_TASK STATEMENT_:
Your answer should be exactly the lines from the one that contains "ATOM 252 N N" through the final line of the entries below, and nothing else.

_AVAILABLE DATA_:

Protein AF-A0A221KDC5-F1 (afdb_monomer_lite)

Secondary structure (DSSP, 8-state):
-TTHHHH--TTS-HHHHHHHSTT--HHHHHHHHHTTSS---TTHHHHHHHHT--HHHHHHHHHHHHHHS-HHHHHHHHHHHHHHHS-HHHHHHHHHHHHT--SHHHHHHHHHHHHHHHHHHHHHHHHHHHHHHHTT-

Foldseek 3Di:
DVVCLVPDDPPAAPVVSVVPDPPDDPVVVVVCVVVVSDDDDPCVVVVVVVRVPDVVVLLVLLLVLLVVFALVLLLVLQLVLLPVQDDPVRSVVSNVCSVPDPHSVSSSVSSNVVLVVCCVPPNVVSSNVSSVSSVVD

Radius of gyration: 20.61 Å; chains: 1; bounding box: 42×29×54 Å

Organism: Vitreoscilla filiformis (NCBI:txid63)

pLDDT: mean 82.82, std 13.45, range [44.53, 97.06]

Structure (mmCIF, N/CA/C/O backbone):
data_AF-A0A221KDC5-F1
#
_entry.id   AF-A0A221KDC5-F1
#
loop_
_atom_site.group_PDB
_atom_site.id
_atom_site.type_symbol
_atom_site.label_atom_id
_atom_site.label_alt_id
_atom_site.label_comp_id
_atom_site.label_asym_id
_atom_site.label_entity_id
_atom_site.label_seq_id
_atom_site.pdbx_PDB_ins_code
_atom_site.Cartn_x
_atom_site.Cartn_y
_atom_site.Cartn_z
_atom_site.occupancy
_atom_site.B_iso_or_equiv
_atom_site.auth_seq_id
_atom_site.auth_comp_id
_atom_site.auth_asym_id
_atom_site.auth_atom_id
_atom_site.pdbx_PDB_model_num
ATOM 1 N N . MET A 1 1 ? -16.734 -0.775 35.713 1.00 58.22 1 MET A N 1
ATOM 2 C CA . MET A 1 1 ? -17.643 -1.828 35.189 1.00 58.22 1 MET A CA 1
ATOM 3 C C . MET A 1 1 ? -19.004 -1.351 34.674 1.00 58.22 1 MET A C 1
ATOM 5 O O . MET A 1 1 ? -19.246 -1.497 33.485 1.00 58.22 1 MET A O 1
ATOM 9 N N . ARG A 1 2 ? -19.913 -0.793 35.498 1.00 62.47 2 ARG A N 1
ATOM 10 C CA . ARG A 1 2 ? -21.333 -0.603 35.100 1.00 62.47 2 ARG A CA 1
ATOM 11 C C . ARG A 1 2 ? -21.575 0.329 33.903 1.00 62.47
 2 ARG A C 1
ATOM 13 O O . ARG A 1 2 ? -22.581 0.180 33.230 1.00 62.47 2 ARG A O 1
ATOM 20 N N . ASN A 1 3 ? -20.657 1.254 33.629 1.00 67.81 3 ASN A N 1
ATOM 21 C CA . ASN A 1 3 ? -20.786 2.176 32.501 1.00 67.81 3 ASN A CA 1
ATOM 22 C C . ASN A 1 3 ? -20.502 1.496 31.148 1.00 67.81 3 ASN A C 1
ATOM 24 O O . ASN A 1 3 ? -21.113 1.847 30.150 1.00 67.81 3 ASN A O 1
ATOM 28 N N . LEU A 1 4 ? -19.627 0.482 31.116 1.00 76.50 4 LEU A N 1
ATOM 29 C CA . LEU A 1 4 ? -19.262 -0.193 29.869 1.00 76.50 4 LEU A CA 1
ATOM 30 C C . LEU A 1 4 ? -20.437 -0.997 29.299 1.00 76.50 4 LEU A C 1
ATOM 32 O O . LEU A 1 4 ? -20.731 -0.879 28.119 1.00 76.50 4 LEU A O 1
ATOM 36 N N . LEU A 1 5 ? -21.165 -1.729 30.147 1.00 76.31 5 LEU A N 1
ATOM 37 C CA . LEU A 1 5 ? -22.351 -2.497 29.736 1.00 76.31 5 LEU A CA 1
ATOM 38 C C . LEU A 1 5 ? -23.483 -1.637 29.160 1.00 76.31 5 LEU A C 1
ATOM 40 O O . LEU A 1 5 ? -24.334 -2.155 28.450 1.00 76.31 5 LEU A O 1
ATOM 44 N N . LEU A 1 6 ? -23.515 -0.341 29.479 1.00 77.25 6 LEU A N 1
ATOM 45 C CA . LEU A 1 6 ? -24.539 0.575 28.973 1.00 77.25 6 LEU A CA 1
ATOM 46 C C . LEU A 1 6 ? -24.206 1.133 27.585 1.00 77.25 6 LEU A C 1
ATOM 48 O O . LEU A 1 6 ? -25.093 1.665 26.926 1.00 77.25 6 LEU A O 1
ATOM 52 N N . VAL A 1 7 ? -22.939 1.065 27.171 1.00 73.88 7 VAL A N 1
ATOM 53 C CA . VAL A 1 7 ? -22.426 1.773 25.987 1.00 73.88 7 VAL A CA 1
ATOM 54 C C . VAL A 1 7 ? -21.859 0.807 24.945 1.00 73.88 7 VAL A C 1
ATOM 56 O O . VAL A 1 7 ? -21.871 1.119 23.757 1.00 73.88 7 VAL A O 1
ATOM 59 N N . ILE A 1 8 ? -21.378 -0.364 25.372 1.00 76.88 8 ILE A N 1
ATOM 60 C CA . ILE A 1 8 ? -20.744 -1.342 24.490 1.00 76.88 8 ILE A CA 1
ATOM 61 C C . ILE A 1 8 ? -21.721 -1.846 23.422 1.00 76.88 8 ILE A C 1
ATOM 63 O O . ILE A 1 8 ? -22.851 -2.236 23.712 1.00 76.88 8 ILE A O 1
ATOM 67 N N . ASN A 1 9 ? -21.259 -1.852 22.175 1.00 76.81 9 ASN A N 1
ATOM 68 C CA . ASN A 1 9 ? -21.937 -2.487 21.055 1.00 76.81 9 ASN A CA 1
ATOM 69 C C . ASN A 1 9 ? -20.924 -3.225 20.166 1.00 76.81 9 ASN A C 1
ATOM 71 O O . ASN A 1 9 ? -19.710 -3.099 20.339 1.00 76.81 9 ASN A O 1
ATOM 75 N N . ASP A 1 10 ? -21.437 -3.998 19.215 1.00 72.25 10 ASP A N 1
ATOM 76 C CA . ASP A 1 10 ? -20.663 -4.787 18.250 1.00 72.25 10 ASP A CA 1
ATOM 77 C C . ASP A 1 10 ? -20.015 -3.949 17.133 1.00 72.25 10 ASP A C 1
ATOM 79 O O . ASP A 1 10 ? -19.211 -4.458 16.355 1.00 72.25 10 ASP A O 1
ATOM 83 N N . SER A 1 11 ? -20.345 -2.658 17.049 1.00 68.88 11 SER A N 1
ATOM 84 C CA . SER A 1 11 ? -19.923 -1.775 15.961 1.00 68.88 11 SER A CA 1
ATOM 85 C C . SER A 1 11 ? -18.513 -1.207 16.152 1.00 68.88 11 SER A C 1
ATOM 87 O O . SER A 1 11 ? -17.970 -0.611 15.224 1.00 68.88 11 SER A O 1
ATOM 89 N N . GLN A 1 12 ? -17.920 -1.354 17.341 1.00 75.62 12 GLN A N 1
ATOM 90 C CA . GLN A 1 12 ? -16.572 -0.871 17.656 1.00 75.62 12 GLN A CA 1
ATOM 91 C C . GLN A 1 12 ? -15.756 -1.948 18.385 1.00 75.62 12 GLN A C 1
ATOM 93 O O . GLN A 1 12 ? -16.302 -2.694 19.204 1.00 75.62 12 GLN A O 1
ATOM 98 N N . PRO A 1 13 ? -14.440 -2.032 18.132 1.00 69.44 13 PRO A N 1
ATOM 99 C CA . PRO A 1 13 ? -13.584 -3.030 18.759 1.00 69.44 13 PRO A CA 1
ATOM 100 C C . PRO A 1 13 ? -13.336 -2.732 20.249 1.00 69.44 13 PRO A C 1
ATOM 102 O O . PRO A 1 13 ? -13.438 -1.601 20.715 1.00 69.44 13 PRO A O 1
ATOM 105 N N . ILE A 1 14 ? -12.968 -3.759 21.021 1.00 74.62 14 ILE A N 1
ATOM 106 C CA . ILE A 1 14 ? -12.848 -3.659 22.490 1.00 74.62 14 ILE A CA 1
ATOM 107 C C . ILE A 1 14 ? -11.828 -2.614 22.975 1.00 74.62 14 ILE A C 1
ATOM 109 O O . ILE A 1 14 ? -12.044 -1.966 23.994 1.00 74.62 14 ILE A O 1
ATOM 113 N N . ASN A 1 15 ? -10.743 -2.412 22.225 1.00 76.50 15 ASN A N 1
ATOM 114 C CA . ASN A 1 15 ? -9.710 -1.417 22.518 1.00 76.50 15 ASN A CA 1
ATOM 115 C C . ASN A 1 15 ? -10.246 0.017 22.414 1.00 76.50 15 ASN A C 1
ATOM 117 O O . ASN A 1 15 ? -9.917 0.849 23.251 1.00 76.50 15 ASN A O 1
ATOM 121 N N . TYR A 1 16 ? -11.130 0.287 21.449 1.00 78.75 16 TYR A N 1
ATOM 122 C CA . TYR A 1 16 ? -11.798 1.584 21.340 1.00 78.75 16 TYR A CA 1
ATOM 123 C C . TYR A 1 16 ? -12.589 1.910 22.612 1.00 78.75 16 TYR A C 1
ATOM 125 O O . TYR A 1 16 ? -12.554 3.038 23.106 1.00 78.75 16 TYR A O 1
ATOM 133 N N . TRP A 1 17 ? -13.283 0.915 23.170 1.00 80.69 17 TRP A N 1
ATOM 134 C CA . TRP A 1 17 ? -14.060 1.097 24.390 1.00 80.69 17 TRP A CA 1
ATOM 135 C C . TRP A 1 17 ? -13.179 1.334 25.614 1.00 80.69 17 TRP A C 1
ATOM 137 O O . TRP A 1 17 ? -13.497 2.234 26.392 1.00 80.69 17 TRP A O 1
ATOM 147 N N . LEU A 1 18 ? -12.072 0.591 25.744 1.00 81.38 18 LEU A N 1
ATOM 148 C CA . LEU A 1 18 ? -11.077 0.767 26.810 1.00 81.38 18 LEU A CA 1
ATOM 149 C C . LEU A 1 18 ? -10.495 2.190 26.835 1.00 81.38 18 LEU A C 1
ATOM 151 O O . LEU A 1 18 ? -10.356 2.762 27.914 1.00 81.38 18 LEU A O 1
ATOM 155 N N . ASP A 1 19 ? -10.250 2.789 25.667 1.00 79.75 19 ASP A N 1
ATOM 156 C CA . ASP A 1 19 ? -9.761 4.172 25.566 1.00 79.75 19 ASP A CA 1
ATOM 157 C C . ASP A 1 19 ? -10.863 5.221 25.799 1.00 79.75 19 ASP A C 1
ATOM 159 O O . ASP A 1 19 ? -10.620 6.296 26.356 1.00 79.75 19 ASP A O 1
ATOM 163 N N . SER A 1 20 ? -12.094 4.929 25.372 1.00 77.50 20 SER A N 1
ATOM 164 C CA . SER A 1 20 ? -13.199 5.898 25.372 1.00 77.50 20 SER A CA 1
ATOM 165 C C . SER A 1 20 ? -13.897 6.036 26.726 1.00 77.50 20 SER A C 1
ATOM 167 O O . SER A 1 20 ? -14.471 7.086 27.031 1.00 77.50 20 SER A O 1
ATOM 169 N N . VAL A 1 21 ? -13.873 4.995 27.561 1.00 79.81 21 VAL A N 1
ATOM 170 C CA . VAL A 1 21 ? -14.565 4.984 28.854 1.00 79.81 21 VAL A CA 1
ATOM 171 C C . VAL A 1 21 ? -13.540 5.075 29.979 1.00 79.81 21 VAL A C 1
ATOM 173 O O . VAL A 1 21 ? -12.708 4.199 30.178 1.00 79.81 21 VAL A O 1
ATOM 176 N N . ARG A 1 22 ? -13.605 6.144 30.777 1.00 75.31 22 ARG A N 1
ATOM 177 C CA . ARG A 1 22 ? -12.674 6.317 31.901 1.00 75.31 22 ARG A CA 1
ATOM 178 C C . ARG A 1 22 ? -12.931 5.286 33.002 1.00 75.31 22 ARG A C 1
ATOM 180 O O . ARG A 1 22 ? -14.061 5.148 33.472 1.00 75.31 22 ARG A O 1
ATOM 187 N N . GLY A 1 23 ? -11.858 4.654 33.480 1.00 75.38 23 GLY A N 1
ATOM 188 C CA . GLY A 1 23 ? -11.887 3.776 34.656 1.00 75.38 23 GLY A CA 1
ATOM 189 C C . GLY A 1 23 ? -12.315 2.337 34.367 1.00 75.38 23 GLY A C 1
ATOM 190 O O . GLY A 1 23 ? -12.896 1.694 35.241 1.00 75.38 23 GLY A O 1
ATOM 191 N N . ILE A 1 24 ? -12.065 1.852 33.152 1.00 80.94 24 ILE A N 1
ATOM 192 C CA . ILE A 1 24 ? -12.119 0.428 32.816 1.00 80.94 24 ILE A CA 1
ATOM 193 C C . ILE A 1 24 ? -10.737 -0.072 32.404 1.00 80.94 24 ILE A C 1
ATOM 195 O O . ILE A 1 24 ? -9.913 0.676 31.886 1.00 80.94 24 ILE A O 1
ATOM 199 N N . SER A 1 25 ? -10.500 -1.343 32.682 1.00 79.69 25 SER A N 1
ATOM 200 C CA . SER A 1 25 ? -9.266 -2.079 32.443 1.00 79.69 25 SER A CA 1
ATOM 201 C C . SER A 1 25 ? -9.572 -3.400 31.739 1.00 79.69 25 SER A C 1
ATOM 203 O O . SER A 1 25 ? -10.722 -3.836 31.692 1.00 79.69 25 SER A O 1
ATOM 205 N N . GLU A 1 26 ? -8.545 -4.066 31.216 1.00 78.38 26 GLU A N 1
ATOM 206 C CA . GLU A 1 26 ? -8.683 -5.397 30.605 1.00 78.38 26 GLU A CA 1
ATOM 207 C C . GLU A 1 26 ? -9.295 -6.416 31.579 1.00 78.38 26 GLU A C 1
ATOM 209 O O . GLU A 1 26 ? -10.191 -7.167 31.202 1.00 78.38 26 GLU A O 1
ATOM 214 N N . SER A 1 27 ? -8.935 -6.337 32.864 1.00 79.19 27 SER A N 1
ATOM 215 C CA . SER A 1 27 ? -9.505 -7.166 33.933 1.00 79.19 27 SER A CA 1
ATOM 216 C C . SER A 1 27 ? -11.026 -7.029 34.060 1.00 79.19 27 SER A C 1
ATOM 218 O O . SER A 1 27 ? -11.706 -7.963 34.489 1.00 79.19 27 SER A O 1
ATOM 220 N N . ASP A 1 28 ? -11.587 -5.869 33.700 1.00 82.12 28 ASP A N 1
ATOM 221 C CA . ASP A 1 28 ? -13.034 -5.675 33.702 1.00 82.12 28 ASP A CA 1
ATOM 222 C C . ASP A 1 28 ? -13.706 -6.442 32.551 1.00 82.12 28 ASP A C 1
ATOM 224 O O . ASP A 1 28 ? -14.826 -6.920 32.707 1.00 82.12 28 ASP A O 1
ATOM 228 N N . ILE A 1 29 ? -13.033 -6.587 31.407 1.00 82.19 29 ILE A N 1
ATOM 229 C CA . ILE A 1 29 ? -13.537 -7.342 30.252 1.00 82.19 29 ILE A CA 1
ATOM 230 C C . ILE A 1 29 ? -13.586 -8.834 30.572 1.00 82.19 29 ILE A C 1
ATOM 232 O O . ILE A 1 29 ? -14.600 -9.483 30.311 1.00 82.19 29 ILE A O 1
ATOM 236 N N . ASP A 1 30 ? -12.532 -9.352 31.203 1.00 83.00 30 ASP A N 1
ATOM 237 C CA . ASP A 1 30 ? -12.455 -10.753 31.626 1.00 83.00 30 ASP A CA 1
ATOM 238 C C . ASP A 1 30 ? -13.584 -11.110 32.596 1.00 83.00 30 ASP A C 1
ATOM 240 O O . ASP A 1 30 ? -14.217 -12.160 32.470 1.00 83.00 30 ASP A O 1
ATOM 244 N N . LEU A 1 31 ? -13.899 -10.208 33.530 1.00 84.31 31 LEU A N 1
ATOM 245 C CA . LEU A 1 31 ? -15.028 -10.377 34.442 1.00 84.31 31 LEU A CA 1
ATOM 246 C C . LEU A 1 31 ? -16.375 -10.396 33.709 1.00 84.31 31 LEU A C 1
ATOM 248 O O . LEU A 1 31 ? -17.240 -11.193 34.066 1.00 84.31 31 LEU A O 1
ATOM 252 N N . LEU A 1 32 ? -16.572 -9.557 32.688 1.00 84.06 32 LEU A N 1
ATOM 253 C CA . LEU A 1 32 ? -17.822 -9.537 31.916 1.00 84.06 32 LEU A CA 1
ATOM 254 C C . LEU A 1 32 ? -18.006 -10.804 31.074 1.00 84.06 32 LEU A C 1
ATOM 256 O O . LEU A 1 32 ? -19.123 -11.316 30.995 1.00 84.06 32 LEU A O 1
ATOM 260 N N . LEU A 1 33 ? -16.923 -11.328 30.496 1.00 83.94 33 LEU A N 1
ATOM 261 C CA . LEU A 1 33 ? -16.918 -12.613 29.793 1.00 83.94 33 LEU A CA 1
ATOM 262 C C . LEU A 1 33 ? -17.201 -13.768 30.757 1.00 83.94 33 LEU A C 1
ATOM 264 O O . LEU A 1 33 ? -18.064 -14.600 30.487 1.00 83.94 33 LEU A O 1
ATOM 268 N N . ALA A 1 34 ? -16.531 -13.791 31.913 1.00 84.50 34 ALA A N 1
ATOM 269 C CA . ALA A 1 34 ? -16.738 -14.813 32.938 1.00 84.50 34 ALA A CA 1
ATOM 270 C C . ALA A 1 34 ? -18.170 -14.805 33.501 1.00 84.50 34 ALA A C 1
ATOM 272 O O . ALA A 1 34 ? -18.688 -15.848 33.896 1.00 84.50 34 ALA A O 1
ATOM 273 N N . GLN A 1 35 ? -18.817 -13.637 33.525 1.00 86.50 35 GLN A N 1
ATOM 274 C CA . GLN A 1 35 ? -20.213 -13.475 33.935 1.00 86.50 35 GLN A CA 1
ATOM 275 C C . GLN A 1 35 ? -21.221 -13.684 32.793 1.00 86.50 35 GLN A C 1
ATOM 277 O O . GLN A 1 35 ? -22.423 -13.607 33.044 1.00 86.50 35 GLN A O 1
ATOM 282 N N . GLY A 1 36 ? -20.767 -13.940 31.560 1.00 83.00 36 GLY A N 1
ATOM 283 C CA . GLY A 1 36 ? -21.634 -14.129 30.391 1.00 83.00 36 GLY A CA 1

_OUTPUT OF THE TASK_:
ATOM 252 N N . LEU A 1 32 ? -16.572 -9.557 32.688 1.00 84.06 32 LEU A N 1
ATOM 253 C CA . LEU A 1 32 ? -17.822 -9.537 31.916 1.00 84.06 32 LEU A CA 1
ATOM 254 C C . LEU A 1 32 ? -18.006 -10.804 31.074 1.00 84.06 32 LEU A C 1
ATOM 256 O O . LEU A 1 32 ? -19.123 -11.316 30.995 1.00 84.06 32 LEU A O 1
ATOM 260 N N . LEU A 1 33 ? -16.923 -11.328 30.496 1.00 83.94 33 LEU A N 1
ATOM 261 C CA . LEU A 1 33 ? -16.918 -12.613 29.793 1.00 83.94 33 LEU A CA 1
ATOM 262 C C . LEU A 1 33 ? -17.201 -13.768 30.757 1.00 83.94 33 LEU A C 1
ATOM 264 O O . LEU A 1 33 ? -18.064 -14.600 30.487 1.00 83.94 33 LEU A O 1
ATOM 268 N N . ALA A 1 34 ? -16.531 -13.791 31.913 1.00 84.50 34 ALA A N 1
ATOM 269 C CA . ALA A 1 34 ? -16.738 -14.813 32.938 1.00 84.50 34 ALA A CA 1
ATOM 270 C C . ALA A 1 34 ? -18.170 -14.805 33.501 1.00 84.50 34 ALA A C 1
ATOM 272 O O . ALA A 1 34 ? -18.688 -15.848 33.896 1.00 84.50 34 ALA A O 1
ATOM 273 N N . GLN A 1 35 ? -18.817 -13.637 33.525 1.00 86.50 35 GLN A N 1
ATOM 274 C CA . GLN A 1 35 ? -20.213 -13.475 33.935 1.00 86.50 35 GLN A CA 1
ATOM 275 C C . GLN A 1 35 ? -21.221 -13.684 32.793 1.00 86.50 35 GLN A C 1
ATOM 277 O O . GLN A 1 35 ? -22.423 -13.607 33.044 1.00 86.50 35 GLN A O 1
ATOM 282 N N . GLY A 1 36 ? -20.767 -13.940 31.560 1.00 83.00 36 GLY A N 1
ATOM 283 C CA . GLY A 1 36 ? -21.634 -14.129 30.391 1.00 83.00 36 GLY A CA 1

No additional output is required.